In FY2022, 430 people participated in on-site examinations (measurement using “NouKNOW” and medical interview), of which approximately 10% led to recommendations to see a medical institution. In FY2023, Eisai will continue to raise awareness of brain health among residents and contribute to early detection and support of dementia.

Eisai has concluded regional cooperation agreements with local governments, medical associations, and other organizations throughout Japan, and is promoting efforts to realize a Dementia-Inclusive Society (167 locations in 45 prefectures as of March 31, 2023). In addition, Eisai is collaborating with 46 other local governments including Bunkyo City (in FY2022) on dementia-related projects, providing opportunities for brain health assessments tailored to local issues and promoting initiatives to establish a pathway to subsequent medical care and support. Eisai will contribute to the creation of a community where citizens are aware of and check their brain health from the stage where they are in a healthy condition, and where early detection, diagnosis, and preparation for dementia are possible, aiming to realize a Dementia-Inclusive Society where people with dementia and the people in the daily living domain can live their lives how they would like.

Media Inquiries:
Public Relations Department,
Eisai Co., Ltd.
+81-(0)3-3817-5120

[Notes to Editors]
1. About “NouKNOW”
“NouKNOW” (non-medical device) is a self-assessment tool of brain performance (brain health) developed by Eisai based on the algorithm created by Cogstate, Ltd. (Headquarters: Australia) for which Eisai holds the rights for exclusive development and commercialization worldwide. It is conducted through a simple card test using a PC, tablet or smartphone device to quantitatively measure brain performance in four tests evaluating psychomotor function, attention, learning and memory, and working memory. This digital tool allows users to self-assess independently and in a short time frame (approx.15 minutes), enabling regular assessments in instances such as daily life and health checkups.
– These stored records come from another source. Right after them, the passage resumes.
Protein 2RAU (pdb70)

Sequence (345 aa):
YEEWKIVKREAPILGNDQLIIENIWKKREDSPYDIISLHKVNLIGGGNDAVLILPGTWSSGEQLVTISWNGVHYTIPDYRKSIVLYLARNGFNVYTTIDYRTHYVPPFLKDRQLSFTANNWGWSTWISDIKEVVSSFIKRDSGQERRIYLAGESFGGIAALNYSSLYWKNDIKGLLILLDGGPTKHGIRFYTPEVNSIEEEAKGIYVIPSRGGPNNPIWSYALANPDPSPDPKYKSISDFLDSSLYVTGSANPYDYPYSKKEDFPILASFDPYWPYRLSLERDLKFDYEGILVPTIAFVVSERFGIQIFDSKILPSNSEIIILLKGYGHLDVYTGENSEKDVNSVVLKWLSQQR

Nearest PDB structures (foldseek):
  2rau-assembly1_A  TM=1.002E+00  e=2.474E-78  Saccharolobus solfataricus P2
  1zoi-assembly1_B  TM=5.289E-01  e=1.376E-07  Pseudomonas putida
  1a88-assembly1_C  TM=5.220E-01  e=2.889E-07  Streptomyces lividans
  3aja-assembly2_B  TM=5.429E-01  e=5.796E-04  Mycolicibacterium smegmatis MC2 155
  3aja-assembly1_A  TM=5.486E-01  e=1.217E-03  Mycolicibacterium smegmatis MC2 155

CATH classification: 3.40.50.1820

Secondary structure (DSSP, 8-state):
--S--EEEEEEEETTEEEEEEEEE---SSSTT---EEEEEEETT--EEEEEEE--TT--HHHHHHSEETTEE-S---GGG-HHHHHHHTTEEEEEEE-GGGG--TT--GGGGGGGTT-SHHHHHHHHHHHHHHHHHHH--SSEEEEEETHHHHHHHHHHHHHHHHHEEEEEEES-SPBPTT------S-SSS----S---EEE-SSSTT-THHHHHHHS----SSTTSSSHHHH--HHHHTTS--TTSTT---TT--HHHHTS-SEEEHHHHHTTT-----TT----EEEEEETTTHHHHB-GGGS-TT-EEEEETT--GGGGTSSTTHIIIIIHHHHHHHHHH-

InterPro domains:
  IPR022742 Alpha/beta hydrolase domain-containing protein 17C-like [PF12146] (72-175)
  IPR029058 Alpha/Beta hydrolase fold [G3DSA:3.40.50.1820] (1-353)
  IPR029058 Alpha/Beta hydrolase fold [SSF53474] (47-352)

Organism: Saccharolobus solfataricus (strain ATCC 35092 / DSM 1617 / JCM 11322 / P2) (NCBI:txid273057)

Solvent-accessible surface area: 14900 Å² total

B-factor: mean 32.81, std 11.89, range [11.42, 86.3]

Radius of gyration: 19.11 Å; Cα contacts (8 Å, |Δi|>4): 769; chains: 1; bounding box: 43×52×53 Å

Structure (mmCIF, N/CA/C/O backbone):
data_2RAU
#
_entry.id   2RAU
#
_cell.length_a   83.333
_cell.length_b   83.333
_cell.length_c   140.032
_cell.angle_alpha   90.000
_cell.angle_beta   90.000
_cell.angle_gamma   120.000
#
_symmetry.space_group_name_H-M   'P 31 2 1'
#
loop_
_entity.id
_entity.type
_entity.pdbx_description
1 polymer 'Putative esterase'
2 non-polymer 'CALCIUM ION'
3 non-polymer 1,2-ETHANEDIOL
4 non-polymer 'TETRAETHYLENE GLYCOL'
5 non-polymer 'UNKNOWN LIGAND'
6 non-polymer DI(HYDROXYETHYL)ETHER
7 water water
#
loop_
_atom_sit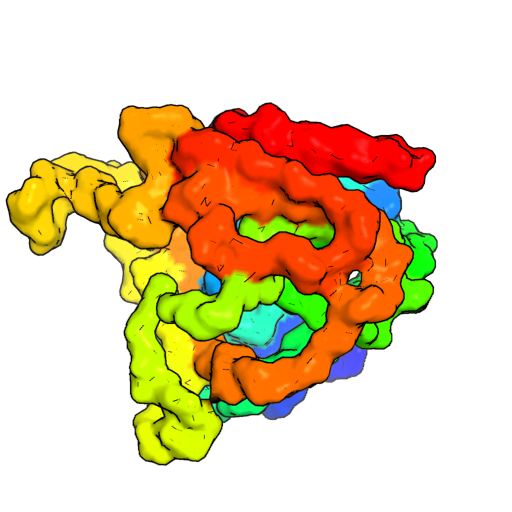e.group_PDB
_atom_site.id
_atom_site.type_symbol
_atom_site.label_atom_id
_atom_site.label_alt_id
_atom_site.label_comp_id
_atom_site.label_asym_id
_atom_site.label_entity_id
_atom_site.label_seq_id
_atom_site.pdbx_PDB_ins_code
_atom_site.Cartn_x
_atom_site.Cartn_y
_atom_site.Cartn_z
_atom_site.occupancy
_atom_site.B_iso_or_equiv
_atom_site.auth_seq_id
_atom_site.auth_comp_id
_atom_site.auth_asym_id
_atom_site.auth_atom_id
_atom_site.pdbx_PDB_model_num
ATOM 1 N N . TYR A 1 3 ? 57.147 40.535 -6.809 1.00 61.94 2 TYR A N 1
ATOM 2 C CA . TYR A 1 3 ? 55.817 40.168 -6.275 1.00 63.65 2 TYR A CA 1
ATOM 3 C C . TYR A 1 3 ? 55.453 38.703 -6.557 1.00 63.45 2 TYR A C 1
ATOM 4 O O . TYR A 1 3 ? 55.129 37.957 -5.635 1.00 65.92 2 TYR A O 1
ATOM 6 N N . GLU A 1 4 ? 55.558 38.297 -7.819 1.00 62.82 3 GLU A N 1
ATOM 7 C CA . GLU A 1 4 ? 55.151 36.956 -8.294 1.00 57.80 3 GLU A CA 1
ATOM 8 C C . GLU A 1 4 ? 55.408 35.701 -7.366 1.00 53.23 3 GLU A C 1
ATOM 9 O O . GLU A 1 4 ? 54.540 34.825 -7.291 1.00 56.80 3 GLU A O 1
ATOM 12 N N . GLU A 1 5 ? 56.545 35.630 -6.665 1.00 45.12 4 GLU A N 1
ATOM 13 C CA . GLU A 1 5 ? 57.049 34.370 -6.079 1.00 43.99 4 GLU A CA 1
ATOM 14 C C . GLU A 1 5 ? 57.239 34.286 -4.536 1.00 35.11 4 GLU A C 1
ATOM 15 O O . GLU A 1 5 ? 57.469 35.294 -3.859 1.00 34.09 4 GLU A O 1
ATOM 18 N N . TRP A 1 6 ? 57.203 33.052 -4.017 1.00 30.96 5 TRP A N 1
ATOM 19 C CA . TRP A 1 6 ? 57.448 32.779 -2.623 1.00 31.70 5 TRP A CA 1
ATOM 20 C C . TRP A 1 6 ? 58.933 32.705 -2.507 1.00 33.03 5 TRP A C 1
ATOM 21 O O . TRP A 1 6 ? 59.566 32.078 -3.341 1.00 38.43 5 TRP A O 1
ATOM 32 N N . LYS A 1 7 ? 59.491 33.413 -1.558 1.00 30.66 6 LYS A N 1
ATOM 33 C CA . LYS A 1 7 ? 60.923 33.418 -1.316 1.00 31.95 6 LYS A CA 1
ATOM 34 C C . LYS A 1 7 ? 61.203 32.891 0.080 1.00 30.70 6 LYS A C 1
ATOM 35 O O . LYS A 1 7 ? 60.556 33.284 1.044 1.00 29.48 6 LYS A O 1
ATOM 41 N N . ILE A 1 8 ? 62.187 32.010 0.191 1.00 30.63 7 ILE A N 1
ATOM 42 C CA . ILE A 1 8 ? 62.517 31.435 1.471 1.00 33.07 7 ILE A CA 1
ATOM 43 C C . ILE A 1 8 ? 63.202 32.494 2.303 1.00 35.23 7 ILE A C 1
ATOM 44 O O . ILE A 1 8 ? 64.075 33.200 1.830 1.00 34.56 7 ILE A O 1
ATOM 49 N N . VAL A 1 9 ? 62.760 32.627 3.548 1.00 32.41 8 VAL A N 1
ATOM 50 C CA . VAL A 1 9 ? 63.358 33.539 4.501 1.00 32.07 8 VAL A CA 1
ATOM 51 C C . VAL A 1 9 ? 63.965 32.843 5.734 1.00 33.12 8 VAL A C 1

On the results screen, a score (brain performance index (BPI)) – as a measurement of quantified brain performance aspects such as memorization, cognition, and decision – appears along with lifestyle advice for maintaining brain performance.

For additional information, please visit https://nouknow.jp/. (Japanese only)

2. About Pay For Success (PFS)
Pay For Success (PFS) is a new method of public-private partnership to set outcome indicators in accordance with the administrative issues to be solved by the projects that local public entities, etc. contract out to private sectors for its implementation, and the amount paid by the local public entity, etc. to the private sector for outsourcing a project is linked to improvement of the relevant outcome indicators as evaluated by a third party. PFS is a policy promoted by the Cabinet Office of Japan, which is expected to improve the quality of public services and reduce expenditures.